## Exercise aim
Taking the listing below, restate word for word each line from the line with "ATOM 21 C C" to the line with "ATOM 29 C CA", ends included, and stop there.

....

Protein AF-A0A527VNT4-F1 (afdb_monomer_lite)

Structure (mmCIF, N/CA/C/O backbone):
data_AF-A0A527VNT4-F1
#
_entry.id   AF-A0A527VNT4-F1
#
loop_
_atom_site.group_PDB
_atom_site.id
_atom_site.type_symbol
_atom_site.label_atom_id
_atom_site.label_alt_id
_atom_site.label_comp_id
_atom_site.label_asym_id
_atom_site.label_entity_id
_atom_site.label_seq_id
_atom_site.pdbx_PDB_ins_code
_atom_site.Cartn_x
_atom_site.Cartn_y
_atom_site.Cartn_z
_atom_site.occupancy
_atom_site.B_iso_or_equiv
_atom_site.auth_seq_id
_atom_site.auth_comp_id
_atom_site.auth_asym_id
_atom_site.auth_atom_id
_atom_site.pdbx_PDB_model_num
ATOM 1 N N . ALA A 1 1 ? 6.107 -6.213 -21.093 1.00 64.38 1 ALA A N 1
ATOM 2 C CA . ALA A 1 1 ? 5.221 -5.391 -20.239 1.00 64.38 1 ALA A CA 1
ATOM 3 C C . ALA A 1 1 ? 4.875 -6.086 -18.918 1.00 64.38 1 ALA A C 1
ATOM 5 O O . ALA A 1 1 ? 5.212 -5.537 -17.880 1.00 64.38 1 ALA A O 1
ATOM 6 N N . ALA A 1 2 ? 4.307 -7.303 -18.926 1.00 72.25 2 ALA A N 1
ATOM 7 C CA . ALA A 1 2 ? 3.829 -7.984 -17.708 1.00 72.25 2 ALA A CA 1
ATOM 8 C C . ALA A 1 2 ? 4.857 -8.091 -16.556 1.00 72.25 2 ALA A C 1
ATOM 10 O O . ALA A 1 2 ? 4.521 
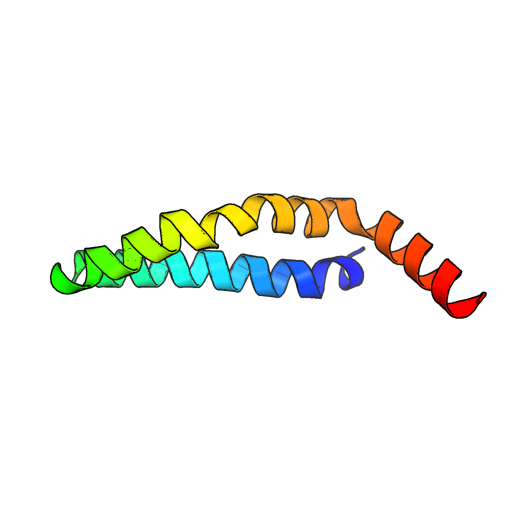-7.805 -15.413 1.00 72.25 2 ALA A O 1
ATOM 11 N N . MET A 1 3 ? 6.122 -8.426 -16.842 1.00 84.31 3 MET A N 1
ATOM 12 C CA . MET A 1 3 ? 7.167 -8.508 -15.804 1.00 84.31 3 MET A CA 1
ATOM 13 C C . MET A 1 3 ? 7.582 -7.147 -15.225 1.00 84.31 3 MET A C 1
ATOM 15 O O . MET A 1 3 ? 7.906 -7.069 -14.046 1.00 84.31 3 MET A O 1
ATOM 19 N N . ALA A 1 4 ? 7.526 -6.066 -16.010 1.00 89.88 4 ALA A N 1
ATOM 20 C CA . ALA A 1 4 ? 7.900 -4.728 -15.541 1.00 89.88 4 ALA A CA 1
ATOM 21 C C . ALA A 1 4 ? 6.920 -4.186 -14.484 1.00 89.88 4 ALA A C 1
ATOM 23 O O . ALA A 1 4 ? 7.316 -3.463 -13.573 1.00 89.88 4 ALA A O 1
ATOM 24 N N . GLY A 1 5 ? 5.644 -4.568 -14.588 1.00 93.00 5 GLY A N 1
ATOM 25 C CA . GLY A 1 5 ? 4.595 -4.161 -13.657 1.00 93.00 5 GLY A CA 1
ATOM 26 C C . GLY A 1 5 ? 4.460 -5.046 -12.414 1.00 93.00 5 GLY A C 1
ATOM 27 O O . GLY A 1 5 ? 3.724 -4.678 -11.504 1.00 93.00 5 GLY A O 1
ATOM 28 N N . ALA A 1 6 ? 5.147 -6.190 -12.331 1.00 95.81 6 ALA A N 1
ATOM 29 C CA . ALA A 1 6 ? 4.907 -7.184 -11.279 1.00 95.81 6 ALA A CA 1
ATOM 30 C C . ALA A 1 6 ? 5.171 -6.639 -9.862 1.00 95.81 6 ALA A C 1
ATOM 32 O O . ALA A 1 6 ? 4.320 -6.749 -8.979 1.00 95.81 6 ALA A O 1
ATOM 33 N N . THR A 1 7 ? 6.317 -5.989 -9.650 1.00 95.06 7 THR A N 1
ATOM 34 C CA . THR A 1 7 ? 6.684 -5.393 -8.355 1.00 95.06 7 THR A CA 1
ATOM 35 C C . THR A 1 7 ? 5.743 -4.259 -7.926 1.00 95.06 7 THR A C 1
ATOM 37 O O . THR A 1 7 ? 5.220 -4.322 -6.808 1.00 95.06 7 THR A O 1
ATOM 40 N N . PRO A 1 8 ? 5.470 -3.224 -8.755 1.00 96.81 8 PRO A N 1
ATOM 41 C CA . PRO A 1 8 ? 4.520 -2.186 -8.359 1.00 96.81 8 PRO A CA 1
ATOM 42 C C . PRO A 1 8 ? 3.098 -2.737 -8.180 1.00 96.81 8 PRO A C 1
ATOM 44 O O . PRO A 1 8 ? 2.381 -2.262 -7.298 1.00 96.81 8 PRO A O 1
ATOM 47 N N . TYR A 1 9 ? 2.711 -3.776 -8.930 1.00 97.50 9 TYR A N 1
ATOM 48 C CA . TYR A 1 9 ? 1.420 -4.439 -8.759 1.00 97.50 9 TYR A CA 1
ATOM 49 C C . TYR A 1 9 ? 1.311 -5.155 -7.411 1.00 97.50 9 TYR A C 1
ATOM 51 
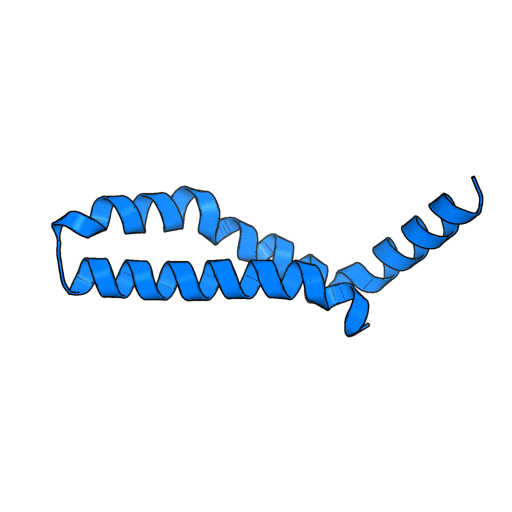O O . TYR A 1 9 ? 0.316 -4.972 -6.716 1.00 97.50 9 TYR A O 1
ATOM 59 N N . LEU A 1 10 ? 2.341 -5.901 -6.995 1.00 97.88 10 LEU A N 1
ATOM 60 C CA . LEU A 1 10 ? 2.355 -6.588 -5.700 1.00 97.88 10 LEU A CA 1
ATOM 61 C C . LEU A 1 10 ? 2.138 -5.612 -4.532 1.00 97.88 10 LEU A C 1
ATOM 63 O O . LEU A 1 10 ? 1.355 -5.891 -3.620 1.00 97.88 10 LEU A O 1
ATOM 67 N N . ARG A 1 11 ? 2.783 -4.440 -4.570 1.00 98.12 11 ARG A N 1
ATOM 68 C CA . ARG A 1 11 ? 2.579 -3.400 -3.549 1.00 98.12 11 ARG A CA 1
ATOM 69 C C . ARG A 1 11 ? 1.174 -2.807 -3.630 1.00 98.12 11 ARG A C 1
ATOM 71 O O . ARG A 1 11 ? 0.531 -2.642 -2.597 1.00 98.12 11 ARG A O 1
ATOM 78 N N . LEU A 1 12 ? 0.687 -2.522 -4.839 1.00 98.44 12 LEU A N 1
ATOM 79 C CA . LEU A 1 12 ? -0.658 -1.986 -5.052 1.00 98.44 12 LEU A CA 1
ATOM 80 C C . LEU A 1 12 ? -1.723 -2.906 -4.462 1.00 98.44 12 LEU A C 1
ATOM 82 O O . LEU A 1 12 ? -2.556 -2.446 -3.683 1.00 98.44 12 LEU A O 1
ATOM 86 N N . ILE A 1 13 ? -1.692 -4.195 -4.812 1.00 98.25 13 ILE A N 1
ATOM 87 C CA . ILE A 1 13 ? -2.713 -5.141 -4.356 1.00 98.25 13 ILE A CA 1
ATOM 88 C C . ILE A 1 13 ? -2.629 -5.365 -2.847 1.00 98.25 13 ILE A C 1
ATOM 90 O O . ILE A 1 13 ? -3.663 -5.448 -2.191 1.00 98.25 13 ILE A O 1
ATOM 94 N N . SER A 1 14 ? -1.421 -5.360 -2.276 1.00 98.44 14 SER A N 1
ATOM 95 C CA . SER A 1 14 ? -1.224 -5.437 -0.824 1.00 98.44 14 SER A CA 1
ATOM 96 C C . SER A 1 14 ? -1.865 -4.253 -0.094 1.00 98.44 14 SER A C 1
ATOM 98 O O . SER A 1 14 ? -2.543 -4.448 0.912 1.00 98.44 14 SER A O 1
ATOM 100 N N . LEU A 1 15 ? -1.711 -3.030 -0.615 1.00 98.69 15 LEU A N 1
ATOM 101 C CA . LEU A 1 15 ? -2.335 -1.836 -0.038 1.00 98.69 15 LEU A CA 1
ATOM 102 C C . LEU A 1 15 ? -3.862 -1.862 -0.172 1.00 98.69 15 LEU A C 1
ATOM 104 O O . LEU A 1 15 ? -4.568 -1.573 0.793 1.00 98.69 15 LEU A O 1
ATOM 108 N N . ALA A 1 16 ? -4.373 -2.235 -1.347 1.00 98.50 16 ALA A N 1
ATOM 109 C CA . ALA A 1 16 ? -5.809 -2.307 -1.600 1.00 98.50 16 ALA A CA 1
ATOM 110 C C . ALA A 1 16 ? -6.490 -3.368 -0.717 1.00 98.50 16 ALA A C 1
ATOM 112 O O . ALA A 1 16 ? -7.477 -3.074 -0.041 1.00 98.50 16 ALA A O 1
ATOM 113 N N . ALA A 1 17 ? -5.934 -4.583 -0.671 1.00 98.50 17 ALA A N 1
ATOM 114 C CA . ALA A 1 17 ? -6.445 -5.664 0.166 1.00 98.50 17 ALA A CA 1
ATOM 115 C C . ALA A 1 17 ? -6.310 -5.338 1.662 1.00 98.50 17 ALA A C 1
ATOM 117 O O . ALA A 1 17 ? -7.256 -5.538 2.422 1.00 98.50 17 ALA A O 1
ATOM 118 N N . GLY A 1 18 ? -5.169 -4.781 2.083 1.00 98.06 18 GLY A N 1
ATOM 119 C CA . GLY A 1 18 ? -4.948 -4.348 3.462 1.00 98.06 18 GLY A CA 1
ATOM 120 C C . GLY A 1 18 ? -5.975 -3.310 3.916 1.00 98.06 18 GLY A C 1
ATOM 121 O O . GLY A 1 18 ? -6.582 -3.469 4.973 1.00 98.06 18 GLY A O 1
ATOM 122 N N . GLY A 1 19 ? -6.247 -2.299 3.086 1.00 98.25 19 GLY A N 1
ATOM 123 C CA . GLY A 1 19 ? -7.284 -1.301 3.355 1.00 98.25 19 GLY A CA 1
ATOM 124 C C . GLY A 1 19 ? -8.682 -1.913 3.479 1.00 98.25 19 GLY A C 1
ATOM 125 O O . GLY A 1 19 ? -9.414 -1.577 4.410 1.00 98.25 19 GLY A O 1
ATOM 126 N N . ALA A 1 20 ? -9.036 -2.858 2.600 1.00 98.50 20 ALA A N 1
ATOM 127 C CA . ALA A 1 20 ? -10.318 -3.560 2.663 1.00 98.50 20 ALA A CA 1
ATOM 128 C C . ALA A 1 20 ? -10.478 -4.354 3.972 1.00 98.50 20 ALA A C 1
ATOM 130 O O . A
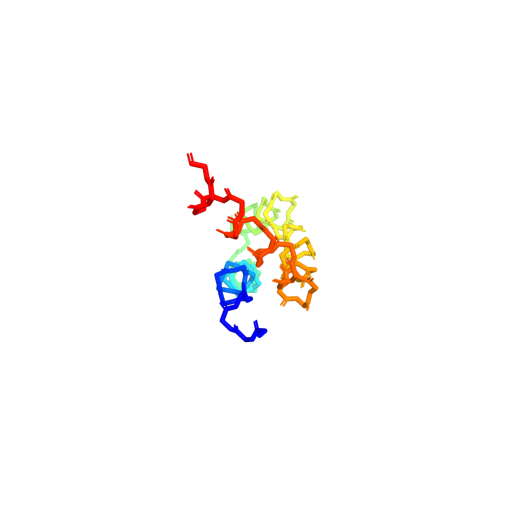LA A 1 20 ? -11.499 -4.224 4.649 1.00 98.50 20 ALA A O 1
ATOM 131 N N . TYR A 1 21 ? -9.459 -5.116 4.381 1.00 98.56 21 TYR A N 1
ATOM 132 C CA . TYR A 1 21 ? -9.509 -5.879 5.631 1.00 98.56 21 TYR A CA 1
ATOM 133 C C . TYR A 1 21 ? -9.513 -4.990 6.878 1.00 98.56 21 TYR A C 1
ATOM 135 O O . TYR A 1 21 ? -10.203 -5.304 7.850 1.00 98.56 21 TYR A O 1
ATOM 143 N N . LEU A 1 22 ? -8.806 -3.857 6.860 1.00 98.56 22 LEU A N 1
ATOM 144 C CA . LEU A 1 22 ? -8.865 -2.877 7.946 1.00 98.56 22 LEU A CA 1
ATOM 145 C C . LEU A 1 22 ? -10.258 -2.253 8.073 1.00 98.56 22 LEU A C 1
ATOM 147 O O . LEU A 1 22 ? -10.760 -2.113 9.189 1.00 98.56 22 LEU A O 1
ATOM 151 N N . ALA A 1 23 ? -10.906 -1.943 6.948 1.00 98.44 23 ALA A N 1
ATOM 152 C CA . ALA A 1 23 ? -12.278 -1.450 6.941 1.00 98.44 23 ALA A CA 1
ATOM 153 C C . ALA A 1 23 ? -13.250 -2.496 7.504 1.00 98.44 23 ALA A C 1
ATOM 155 O O . ALA A 1 23 ? -14.052 -2.170 8.377 1.00 98.44 23 ALA A O 1
ATOM 156 N N . GLN A 1 24 ? -13.130 -3.764 7.090 1.00 98.62 24 GLN A N 1
ATOM 157 C CA . GLN A 1 24 ? -13.926 -4.849 7.675 1.00 98.62 24 GLN A CA 1
ATOM 158 C C . GLN A 1 24 ? -13.686 -4.991 9.184 1.00 98.62 24 GLN A C 1
ATOM 160 O O . GLN A 1 24 ? -14.640 -5.139 9.946 1.00 98.62 24 GLN A O 1
ATOM 165 N N . GLY A 1 25 ? -12.435 -4.867 9.635 1.00 98.31 25 GLY A N 1
ATOM 166 C CA . GLY A 1 25 ? -12.093 -4.849 11.055 1.00 98.31 25 GLY A CA 1
ATOM 167 C C . GLY A 1 25 ? -12.754 -3.698 11.821 1.00 98.31 25 GLY A C 1
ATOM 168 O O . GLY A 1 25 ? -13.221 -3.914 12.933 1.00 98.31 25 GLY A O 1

....

## Answer to this task
ATOM 21 C C . ALA A 1 4 ? 6.920 -4.186 -14.484 1.00 89.88 4 ALA A C 1
ATOM 23 O O . ALA A 1 4 ? 7.316 -3.463 -13.573 1.00 89.88 4 ALA A O 1
ATOM 24 N N . GLY A 1 5 ? 5.644 -4.568 -14.588 1.00 93.00 5 GLY A N 1
ATOM 25 C CA . GLY A 1 5 ? 4.595 -4.161 -13.657 1.00 93.00 5 GLY A CA 1
ATOM 26 C C . GLY A 1 5 ? 4.460 -5.046 -12.414 1.00 93.00 5 GLY A C 1
ATOM 27 O O . GLY A 1 5 ? 3.724 -4.678 -11.504 1.00 93.00 5 GLY A O 1
ATOM 28 N N . ALA A 1 6 ? 5.147 -6.190 -12.331 1.00 95.81 6 ALA A N 1
ATOM 29 C CA . ALA A 1 6 ? 4.907 -7.184 -11.279 1.00 95.81 6 ALA A CA 1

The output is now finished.